Poor Dr. Chris is so befuddled by the majority of Coloradoans who disagree with him about marijuana's legality that as he travels from city to city to warn about the dangers of the devil's weed, he inadvertently makes the case for legalization. Dr. Chris features on his website some "neuroimages" (on Earth, we call them "PowerPoint Slides") on the "Social Costs of Marijuana". Here's one about the Dutch marijuana coffee shops that I don't think he thought through:
In the slide, he points out that from 1976-83, the Dutch depenalized marijuana consumption. That's not entirely accurate; the Dutch just made it such a low priority that no adult was harassed by police over personal marijuana use. It's still technically illegal. But, as Dr. Chris points out, under that policy, there was "little change in teen use." So, does Dr. Chris support a policy of tolerance of adult marijuana use?
Next, Dr. Chris points out how the coffee shops came into existence from 1984-96 and there is a huge rise in past-month use by people aged 18-20. This would be a damning statistic showing how a 21-year-old age limit, like in Colorado, led to a mass increase in use by underaged tokers... except for Dr. Chris's third graphic, which shows how from 1984-96, the legal age of entry to a coffee shop was 16 years old. So use by 18-20 year olds increased when it was legal for 16, 17, 18, 19, and 20 year olds to get into a coffee shop and smoke pot? The hell you say! Then, from 1997-2005 when the age is raised to 18, there's a drop in use by those aged 15-24 (where's that 18-20 year old data)? Why, Dr. Chris makes it sound as if decriminalization didn't raise teen pot use rates and raising the legal age worked to deter underage use.

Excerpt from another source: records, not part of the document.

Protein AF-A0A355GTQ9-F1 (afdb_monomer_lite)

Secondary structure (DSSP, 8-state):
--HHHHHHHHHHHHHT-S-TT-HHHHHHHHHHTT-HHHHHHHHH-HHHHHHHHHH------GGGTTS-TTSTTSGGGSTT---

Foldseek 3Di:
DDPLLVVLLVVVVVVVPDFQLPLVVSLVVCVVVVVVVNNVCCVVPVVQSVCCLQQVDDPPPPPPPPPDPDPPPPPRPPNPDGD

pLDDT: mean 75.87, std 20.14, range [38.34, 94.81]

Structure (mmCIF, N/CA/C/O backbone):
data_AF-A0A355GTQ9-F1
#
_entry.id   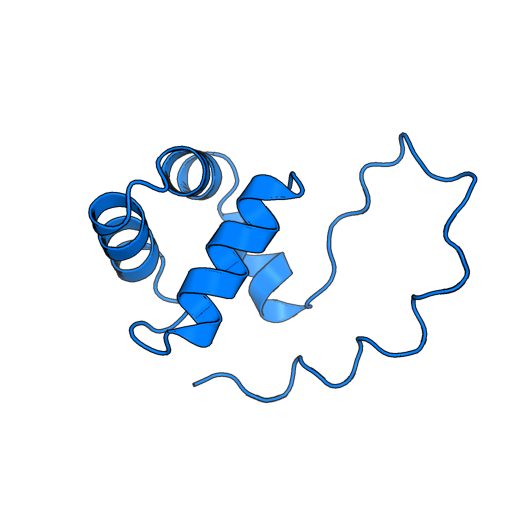AF-A0A355GTQ9-F1
#
loop_
_atom_site.group_PDB
_atom_site.id
_atom_site.type_symbol
_atom_site.label_atom_id
_atom_site.label_alt_id
_atom_site.label_comp_id
_atom_site.label_asym_id
_atom_site.label_entity_id
_atom_site.label_seq_id
_atom_site.pdbx_PDB_ins_code
_atom_site.Cartn_x
_atom_site.Cartn_y
_atom_site.Cartn_z
_atom_site.occupancy
_atom_site.B_iso_or_equiv
_atom_site.auth_seq_id
_atom_site.auth_comp_id
_atom_site.auth_asym_id
_atom_site.auth_atom_id
_atom_site.pdbx_PDB_model_num
ATOM 1 N N . MET A 1 1 ? -6.478 2.635 7.204 1.00 72.06 1 MET A N 1
ATOM 2 C CA . MET A 1 1 ? -6.402 1.731 6.040 1.00 72.06 1 MET A CA 1
ATOM 3 C C . MET A 1 1 ? -7.789 1.165 5.779 1.00 72.06 1 MET A C 1
ATOM 5 O O . MET A 1 1 ? -8.446 0.797 6.745 1.00 72.06 1 MET A O 1
ATOM 9 N N . THR A 1 2 ? -8.256 1.189 4.532 1.00 85.19 2 THR A N 1
ATOM 10 C CA . THR A 1 2 ? -9.509 0.543 4.103 1.00 85.19 2 THR A CA 1
ATOM 11 C C . THR A 1 2 ? -9.239 -0.902 3.684 1.00 85.19 2 THR A C 1
ATOM 13 O O . THR A 1 2 ? -8.093 -1.249 3.386 1.00 85.19 2 THR A O 1
ATOM 16 N N . ASP A 1 3 ? -10.286 -1.726 3.610 1.00 84.88 3 ASP A N 1
ATOM 17 C CA . ASP A 1 3 ? -10.174 -3.115 3.138 1.00 84.88 3 ASP A CA 1
ATOM 18 C C . ASP A 1 3 ? -9.636 -3.183 1.695 1.00 84.88 3 ASP A C 1
ATOM 20 O O . ASP A 1 3 ? -8.810 -4.035 1.380 1.00 84.88 3 ASP A O 1
ATOM 24 N N . THR A 1 4 ? -9.995 -2.214 0.842 1.00 87.88 4 THR A N 1
ATOM 25 C CA . THR A 1 4 ? -9.502 -2.116 -0.545 1.00 87.88 4 THR A CA 1
ATOM 26 C C . THR A 1 4 ? -7.990 -1.904 -0.621 1.00 87.88 4 THR A C 1
ATOM 28 O O . THR A 1 4 ? -7.300 -2.576 -1.386 1.00 87.88 4 THR A O 1
ATOM 31 N N . ILE A 1 5 ? -7.448 -1.000 0.201 1.00 89.50 5 ILE A N 1
ATOM 32 C CA . ILE A 1 5 ? -6.007 -0.727 0.269 1.00 89.50 5 ILE A CA 1
ATOM 33 C C . ILE A 1 5 ? -5.269 -1.961 0.793 1.00 89.50 5 ILE A C 1
ATOM 35 O O . ILE A 1 5 ? -4.208 -2.309 0.279 1.00 89.50 5 ILE A O 1
ATOM 39 N N . LEU A 1 6 ? -5.836 -2.650 1.787 1.00 87.50 6 LEU A N 1
ATOM 40 C CA . LEU A 1 6 ? -5.261 -3.883 2.318 1.00 87.50 6 LEU A CA 1
ATOM 41 C C . LEU A 1 6 ? -5.164 -4.964 1.233 1.00 87.50 6 LEU A C 1
ATOM 43 O O . LEU A 1 6 ? -4.096 -5.549 1.055 1.00 87.50 6 LEU A O 1
ATOM 47 N N . GLU A 1 7 ? -6.240 -5.201 0.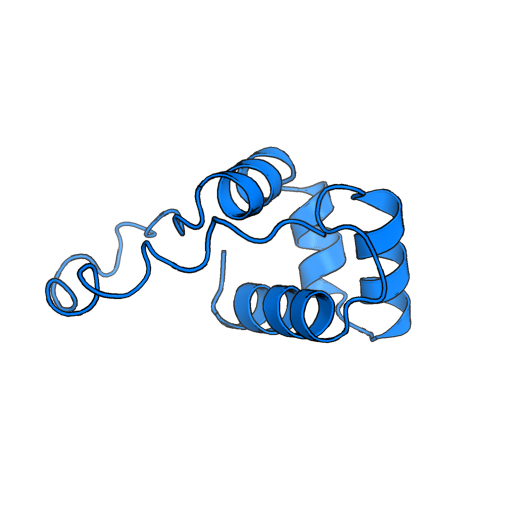484 1.00 89.81 7 GLU A N 1
ATOM 48 C CA . GLU A 1 7 ? -6.255 -6.161 -0.627 1.00 89.81 7 GLU A CA 1
ATOM 49 C C . GLU A 1 7 ? -5.221 -5.811 -1.704 1.00 89.81 7 GLU A C 1
ATOM 51 O O . GLU A 1 7 ? -4.505 -6.691 -2.185 1.00 89.81 7 GLU A O 1
ATOM 56 N N . GLN A 1 8 ? -5.069 -4.527 -2.037 1.00 91.50 8 GLN A N 1
ATOM 57 C CA . GLN A 1 8 ? -4.061 -4.057 -2.995 1.00 91.50 8 GLN A CA 1
ATOM 58 C C . GLN A 1 8 ? -2.630 -4.304 -2.491 1.00 91.50 8 GLN A C 1
ATOM 60 O O . GLN A 1 8 ? -1.782 -4.783 -3.248 1.00 91.50 8 GLN A O 1
ATOM 65 N N . ILE A 1 9 ? -2.359 -4.042 -1.207 1.00 90.69 9 ILE A N 1
ATOM 66 C CA . ILE A 1 9 ? -1.053 -4.313 -0.584 1.00 90.69 9 ILE A CA 1
ATOM 67 C C . ILE A 1 9 ? -0.765 -5.815 -0.571 1.00 90.69 9 ILE A C 1
ATOM 69 O O . ILE A 1 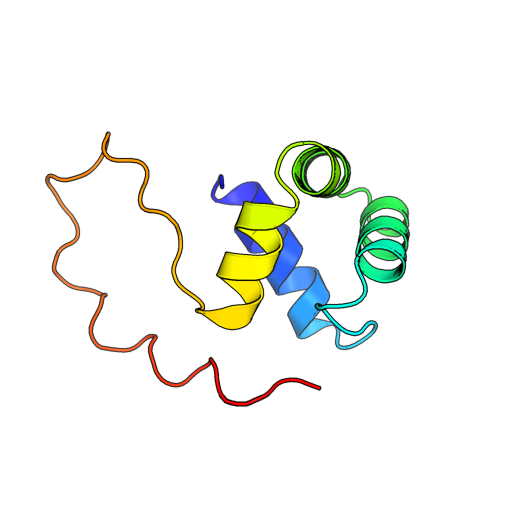9 ? 0.350 -6.218 -0.902 1.00 90.69 9 ILE A O 1
ATOM 73 N N . MET A 1 10 ? -1.750 -6.650 -0.222 1.00 89.81 10 MET A N 1
ATOM 74 C CA . MET A 1 10 ? -1.597 -8.108 -0.256 1.00 89.81 10 MET A CA 1
ATOM 75 C C . MET A 1 10 ? -1.368 -8.609 -1.684 1.00 89.81 10 MET A C 1
ATOM 77 O O . MET A 1 10 ? -0.471 -9.411 -1.898 1.00 89.81 10 MET A O 1
ATOM 81 N N . SER A 1 11 ? -2.072 -8.066 -2.681 1.00 91.25 11 SER A N 1
ATOM 82 C CA . SER A 1 11 ? -1.855 -8.402 -4.093 1.00 91.25 11 SER A CA 1
ATOM 83 C C . SER A 1 11 ? -0.423 -8.103 -4.554 1.00 91.25 11 SER A C 1
ATOM 85 O O . SER A 1 11 ? 0.182 -8.906 -5.268 1.00 91.25 11 SER A O 1
ATOM 87 N N . ILE A 1 12 ? 0.147 -6.966 -4.138 1.00 90.44 12 ILE A N 1
ATOM 88 C CA . ILE A 1 12 ? 1.549 -6.633 -4.426 1.00 90.44 12 ILE A CA 1
ATOM 89 C C . ILE A 1 12 ? 2.495 -7.563 -3.664 1.00 90.44 12 ILE A C 1
ATOM 91 O O . ILE A 1 12 ? 3.445 -8.075 -4.255 1.00 90.44 12 ILE A O 1
ATOM 95 N N . ARG A 1 13 ? 2.219 -7.829 -2.386 1.00 87.69 13 ARG A N 1
ATOM 96 C CA . ARG A 1 13 ? 3.024 -8.735 -1.561 1.00 87.69 13 ARG A CA 1
ATOM 97 C C . ARG A 1 13 ? 3.078 -10.144 -2.149 1.00 87.69 13 ARG A C 1
ATOM 99 O O . ARG A 1 13 ? 4.165 -10.688 -2.306 1.00 87.69 13 ARG A O 1
ATOM 106 N N . ASP A 1 14 ? 1.929 -10.701 -2.518 1.00 88.06 14 ASP A N 1
ATOM 107 C CA . ASP A 1 14 ? 1.804 -12.044 -3.091 1.00 88.06 14 ASP A CA 1
ATOM 108 C C . ASP A 1 14 ? 2.474 -12.143 -4.465 1.00 88.06 14 ASP A C 1
ATOM 110 O O . ASP A 1 14 ? 2.928 -13.215 -4.863 1.00 88.06 14 ASP A O 1
ATOM 114 N N . SER A 1 15 ? 2.583 -11.020 -5.185 1.00 88.69 15 SER A N 1
ATOM 115 C CA . SER A 1 15 ? 3.330 -10.977 -6.441 1.00 88.69 15 SER A CA 1
ATOM 116 C C . SER A 1 15 ? 4.838 -11.157 -6.253 1.00 88.69 15 SER A C 1
ATOM 118 O O . SER A 1 15 ? 5.507 -11.569 -7.197 1.00 88.69 15 SER A O 1
ATOM 120 N N . GLY A 1 16 ? 5.384 -10.821 -5.074 1.00 86.94 16 GLY A N 1
ATOM 121 C CA . GLY A 1 16 ? 6.820 -10.901 -4.779 1.00 86.94 16 GLY A CA 1
ATOM 122 C C . GLY A 1 16 ? 7.714 -10.076 -5.716 1.00 86.94 16 GLY A C 1
ATOM 123 O O . GLY A 1 16 ? 8.917 -10.307 -5.777 1.00 86.94 16 GLY A O 1
ATOM 124 N N . ALA A 1 17 ? 7.139 -9.148 -6.487 1.00 87.88 17 ALA A N 1
ATOM 125 C CA . ALA A 1 17 ? 7.851 -8.428 -7.541 1.00 87.88 17 ALA A CA 1
ATOM 126 C C . ALA A 1 17 ? 8.742 -7.298 -7.003 1.00 87.88 17 ALA A C 1
ATOM 128 O O . ALA A 1 17 ? 9.705 -6.907 -7.660 1.00 87.88 17 ALA A O 1
ATOM 129 N N . VAL A 1 18 ? 8.413 -6.759 -5.826 1.00 90.56 18 VAL A N 1
ATOM 130 C CA . VAL A 1 18 ? 9.113 -5.630 -5.205 1.00 90.56 18 VAL A CA 1
ATOM 131 C C . VAL A 1 18 ? 9.222 -5.832 -3.699 1.00 90.56 18 VAL A C 1
ATOM 133 O O . VAL A 1 18 ? 8.336 -6.406 -3.069 1.00 90.56 18 VAL A O 1
ATOM 136 N N . ASN A 1 19 ? 10.286 -5.289 -3.109 1.00 89.56 19 ASN A N 1
ATOM 137 C CA . ASN A 1 19 ? 10.411 -5.218 -1.659 1.00 89.56 19 ASN A CA 1
ATOM 138 C C . ASN A 1 19 ? 9.344 -4.264 -1.097 1.00 89.56 19 ASN A C 1
ATOM 140 O O . ASN A 1 19 ? 9.304 -3.086 -1.455 1.00 89.56 19 ASN A O 1
ATOM 144 N N . MET A 1 20 ? 8.525 -4.750 -0.164 1.00 88.69 20 MET A N 1
ATOM 145 C CA . MET A 1 20 ? 7.427 -3.984 0.441 1.00 88.69 20 MET A CA 1
ATOM 146 C C . MET A 1 20 ? 7.884 -2.752 1.243 1.00 88.69 20 MET A C 1
ATOM 148 O O . MET A 1 20 ? 7.079 -1.854 1.489 1.00 88.69 20 MET A O 1
ATOM 152 N N . LEU A 1 21 ? 9.161 -2.675 1.638 1.00 88.19 21 LEU A N 1
ATOM 153 C CA . LEU A 1 21 ? 9.757 -1.507 2.302 1.00 88.19 21 LEU A CA 1
ATOM 154 C C . LEU A 1 21 ? 10.20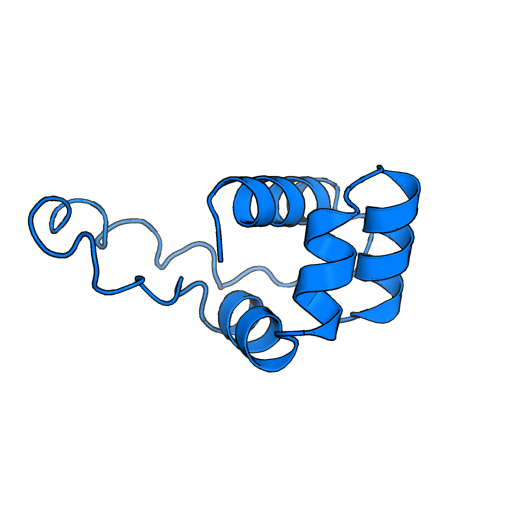2 -0.416 1.315 1.00 88.19 21 LEU A C 1
ATOM 156 O O . LEU A 1 21 ? 10.354 0.749 1.702 1.00 88.19 21 LEU A O 1
ATOM 160 N N . SER A 1 22 ? 10.383 -0.773 0.042 1.00 90.19 22 SER A N 1
ATOM 161 C CA . SER A 1 22 ? 10.759 0.140 -1.037 1.00 90.19 22 SER A CA 1
ATOM 162 C C . SER A 1 22 ? 9.533 0.876 -1.566 1.00 90.19 22 SER A C 1
ATOM 164 O O . SER A 1 22 ? 8.951 0.502 -2.578 1.00 90.19 22 SER A O 1
ATOM 166 N N . LEU A 1 23 ? 9.156 1.965 -0.895 1.00 90.44 23 LEU A N 1
ATOM 167 C CA . LEU A 1 23 ? 7.955 2.744 -1.227 1.00 90.44 23 LEU A CA 1
ATOM 168 C C . LEU A 1 23 ? 7.890 3.177 -2.693 1.00 90.44 23 LEU A C 1
ATOM 170 O O . LEU A 1 23 ? 6.839 3.044 -3.303 1.00 90.44 23 LEU A O 1
ATOM 174 N N . ASN A 1 24 ? 9.006 3.630 -3.265 1.00 91.38 24 ASN A N 1
ATOM 175 C CA . ASN A 1 24 ? 9.043 4.079 -4.658 1.00 91.38 24 ASN A CA 1
ATOM 176 C C . ASN A 1 24 ? 8.706 2.937 -5.634 1.00 91.38 24 ASN A C 1
ATOM 178 O O . ASN A 1 24 ? 7.969 3.138 -6.595 1.00 91.38 24 ASN A O 1
ATOM 182 N N . GLU A 1 25 ? 9.220 1.734 -5.367 1.00 92.56 25 GLU A N 1
ATOM 183 C CA . GLU A 1 25 ? 8.960 0.545 -6.186 1.00 92.56 25 GLU A CA 1
ATOM 184 C C . GLU A 1 25 ? 7.515 0.064 -6.008 1.00 92.56 25 GLU A C 1
ATOM 186 O O . GLU A 1 25 ? 6.837 -0.245 -6.985 1.00 92.56 25 GLU A O 1
ATOM 191 N N . VAL A 1 26 ? 7.005 0.077 -4.771 1.00 91.94 26 VAL A N 1
ATOM 192 C CA . VAL A 1 26 ? 5.605 -0.259 -4.473 1.00 91.94 26 VAL A CA 1
ATOM 193 C C . VAL A 1 26 ? 4.653 0.725 -5.148 1.00 91.94 26 VAL A C 1
ATOM 195 O O . VAL A 1 26 ? 3.681 0.296 -5.757 1.00 91.94 26 VAL A O 1
ATOM 198 N N . GLN A 1 27 ? 4.934 2.029 -5.097 1.00 93.19 27 GLN A N 1
ATOM 199 C CA . GLN A 1 27 ? 4.123 3.051 -5.762 1.00 93.19 27 GLN A CA 1
ATOM 200 C C . GLN A 1 27 ? 4.146 2.890 -7.278 1.00 93.19 27 GLN A C 1
ATOM 202 O O . GLN A 1 27 ? 3.097 2.971 -7.914 1.00 93.19 27 GLN A O 1
ATOM 207 N N . ARG A 1 28 ? 5.316 2.616 -7.861 1.00 94.25 28 ARG A N 1
ATOM 208 C CA . ARG A 1 28 ? 5.438 2.356 -9.296 1.00 94.25 28 ARG A CA 1
ATOM 209 C C . ARG A 1 28 ? 4.619 1.136 -9.710 1.00 94.25 28 ARG A C 1
ATOM 211 O O . ARG A 1 28 ? 3.819 1.230 -10.635 1.00 94.25 28 ARG A O 1
ATOM 218 N N . LEU A 1 29 ? 4.771 0.019 -9.005 1.00 94.19 29 LEU A N 1
ATOM 219 C CA . LEU A 1 29 ? 4.038 -1.208 -9.307 1.00 94.19 29 LEU A CA 1
ATOM 220 C C . LEU A 1 29 ? 2.529 -1.051 -9.067 1.00 94.19 29 LEU A C 1
ATOM 222 O O . LEU A 1 29 ? 1.723 -1.558 -9.844 1.00 94.19 29 LEU A O 1
ATOM 226 N N . ALA A 1 30 ? 2.137 -0.331 -8.015 1.00 93.88 30 ALA A N 1
ATOM 227 C CA . ALA A 1 30 ? 0.746 0.015 -7.746 1.00 93.88 30 ALA A CA 1
ATOM 228 C C . ALA A 1 30 ? 0.160 0.851 -8.890 1.00 93.88 30 ALA A C 1
ATOM 230 O O . ALA A 1 30 ? -0.933 0.553 -9.365 1.00 93.88 30 ALA A O 1
ATOM 231 N N . TYR A 1 31 ? 0.906 1.838 -9.389 1.00 94.12 31 TYR A N 1
ATOM 232 C CA . TYR A 1 31 ? 0.503 2.651 -10.532 1.00 94.12 31 TYR A CA 1
ATOM 233 C C . TYR A 1 31 ? 0.356 1.813 -11.810 1.00 94.12 31 TYR A C 1
ATOM 235 O O . TYR A 1 31 ? -0.657 1.918 -12.499 1.00 94.12 31 TYR A O 1
ATOM 243 N N . GLU A 1 32 ? 1.314 0.926 -12.094 1.00 94.38 32 GLU A N 1
ATOM 244 C CA . GLU A 1 32 ? 1.268 0.001 -13.237 1.00 94.38 32 GLU A CA 1
ATOM 245 C C . GLU A 1 32 ? 0.071 -0.969 -13.161 1.00 94.38 32 GLU A C 1
ATOM 247 O O . GLU A 1 32 ? -0.498 -1.332 -14.190 1.00 94.38 32 GLU A O 1
ATOM 252 N N . LYS A 1 33 ? -0.354 -1.355 -11.950 1.00 92.06 33 LYS A N 1
ATOM 253 C CA . LYS A 1 33 ? -1.534 -2.205 -11.704 1.00 92.06 33 LYS A CA 1
ATOM 254 C C . LYS A 1 33 ? -2.862 -1.439 -11.621 1.00 92.06 33 LYS A C 1
ATOM 256 O O . LYS A 1 33 ? -3.908 -2.074 -11.523 1.00 92.06 33 LYS A O 1
ATOM 261 N N . GLY A 1 34 ? -2.845 -0.104 -11.662 1.00 94.81 34 GLY A N 1
ATOM 262 C CA . GLY A 1 34 ? -4.043 0.736 -11.535 1.00 94.81 34 GLY A CA 1
ATOM 263 C C . GLY A 1 34 ? -4.551 0.921 -10.098 1.00 94.81 34 GLY A C 1
ATOM 264 O O . GLY A 1 34 ? -5.686 1.344 -9.892 1.00 94.81 34 GLY A O 1
ATOM 265 N N . TYR A 1 35 ? -3.730 0.623 -9.089 1.00 94.25 35 TYR A N 1
ATOM 266 C CA . TYR A 1 35 ? -4.045 0.794 -7.667 1.00 94.25 35 TYR A CA 1
ATOM 267 C C . TYR A 1 35 ? -3.802 2.241 -7.214 1.00 94.25 35 TYR A C 1
ATOM 269 O O . TYR A 1 35 ? -2.959 2.517 -6.360 1.00 94.25 35 TYR A O 1
ATOM 277 N N . TYR A 1 36 ? -4.530 3.191 -7.806 1.00 92.69 36 TYR A N 1
ATOM 278 C CA . TYR A 1 36 ? -4.336 4.622 -7.543 1.00 92.69 36 TYR A CA 1
ATOM 279 C C . TYR A 1 36 ? -4.645 5.011 -6.089 1.00 92.69 36 TYR A C 1
ATOM 281 O O . TYR A 1 36 ? -3.951 5.854 -5.527 1.00 92.69 36 TYR A O 1
ATOM 289 N N . GLU A 1 37 ? -5.619 4.351 -5.454 1.00 91.75 37 GLU A N 1
ATOM 290 C CA . GLU A 1 37 ? -5.934 4.557 -4.033 1.00 91.75 37 GLU A CA 1
ATOM 291 C C . GLU A 1 37 ? -4.746 4.212 -3.128 1.00 91.75 37 GLU A C 1
ATOM 293 O O . GLU A 1 37 ? -4.422 4.975 -2.219 1.00 91.75 37 GLU A O 1
ATOM 298 N N . LEU A 1 38 ? -4.053 3.100 -3.401 1.00 91.88 38 LEU A N 1
ATOM 299 C CA . LEU A 1 38 ? -2.842 2.727 -2.673 1.00 91.88 38 LEU A CA 1
ATOM 300 C C . LEU A 1 38 ? -1.711 3.735 -2.895 1.00 91.88 38 LEU A C 1
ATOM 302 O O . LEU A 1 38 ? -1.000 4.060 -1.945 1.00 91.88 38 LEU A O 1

Then there's Dr. Chris's summary slide:
There's that Sabet Conjecture, the hypothesis that since alcohol and tobacco cost $10 to society for every $1 they bring in for tax revenue, marijuana would be just as bad. Let's see, recreational marijuana taxes have brought forth $6 million in new revenue, so Dr. Chris must expect us to believe that it has cost Colorado $60 million in social costs. Also, offset the police and court costs we're not spending now that the average number of marijuana arrests per month (all charges) has dropped from about 800 a month to 100 a month.
So where's that $60 million in social cost, Dr. Chris? Marijuana use rates have remained steady at about 8 percent. Crashes and fatalities on the roads have declined. Kids kicked out of school for marijuana use represent 0.04% of the Colorado student population. Travel interest in Denver is up well over last years' numbers. Thousands of people attended a Cannabis Job Fair where hundreds of new jobs in the industry were being filled by people who will be contributing taxpayers. Where's the $60 million in costs - new costs that weren't already being paid when that same 8 percent of Coloradoans were illegal tokers?
It's fun watching the businesses beholden to marijuana prohibition screeching their cries of extinction. About one hundred years ago, I'm sure buggy whip makers, stagecoach operators, and saddle manufacturers made the same kind of noises... only without any "neuroimages".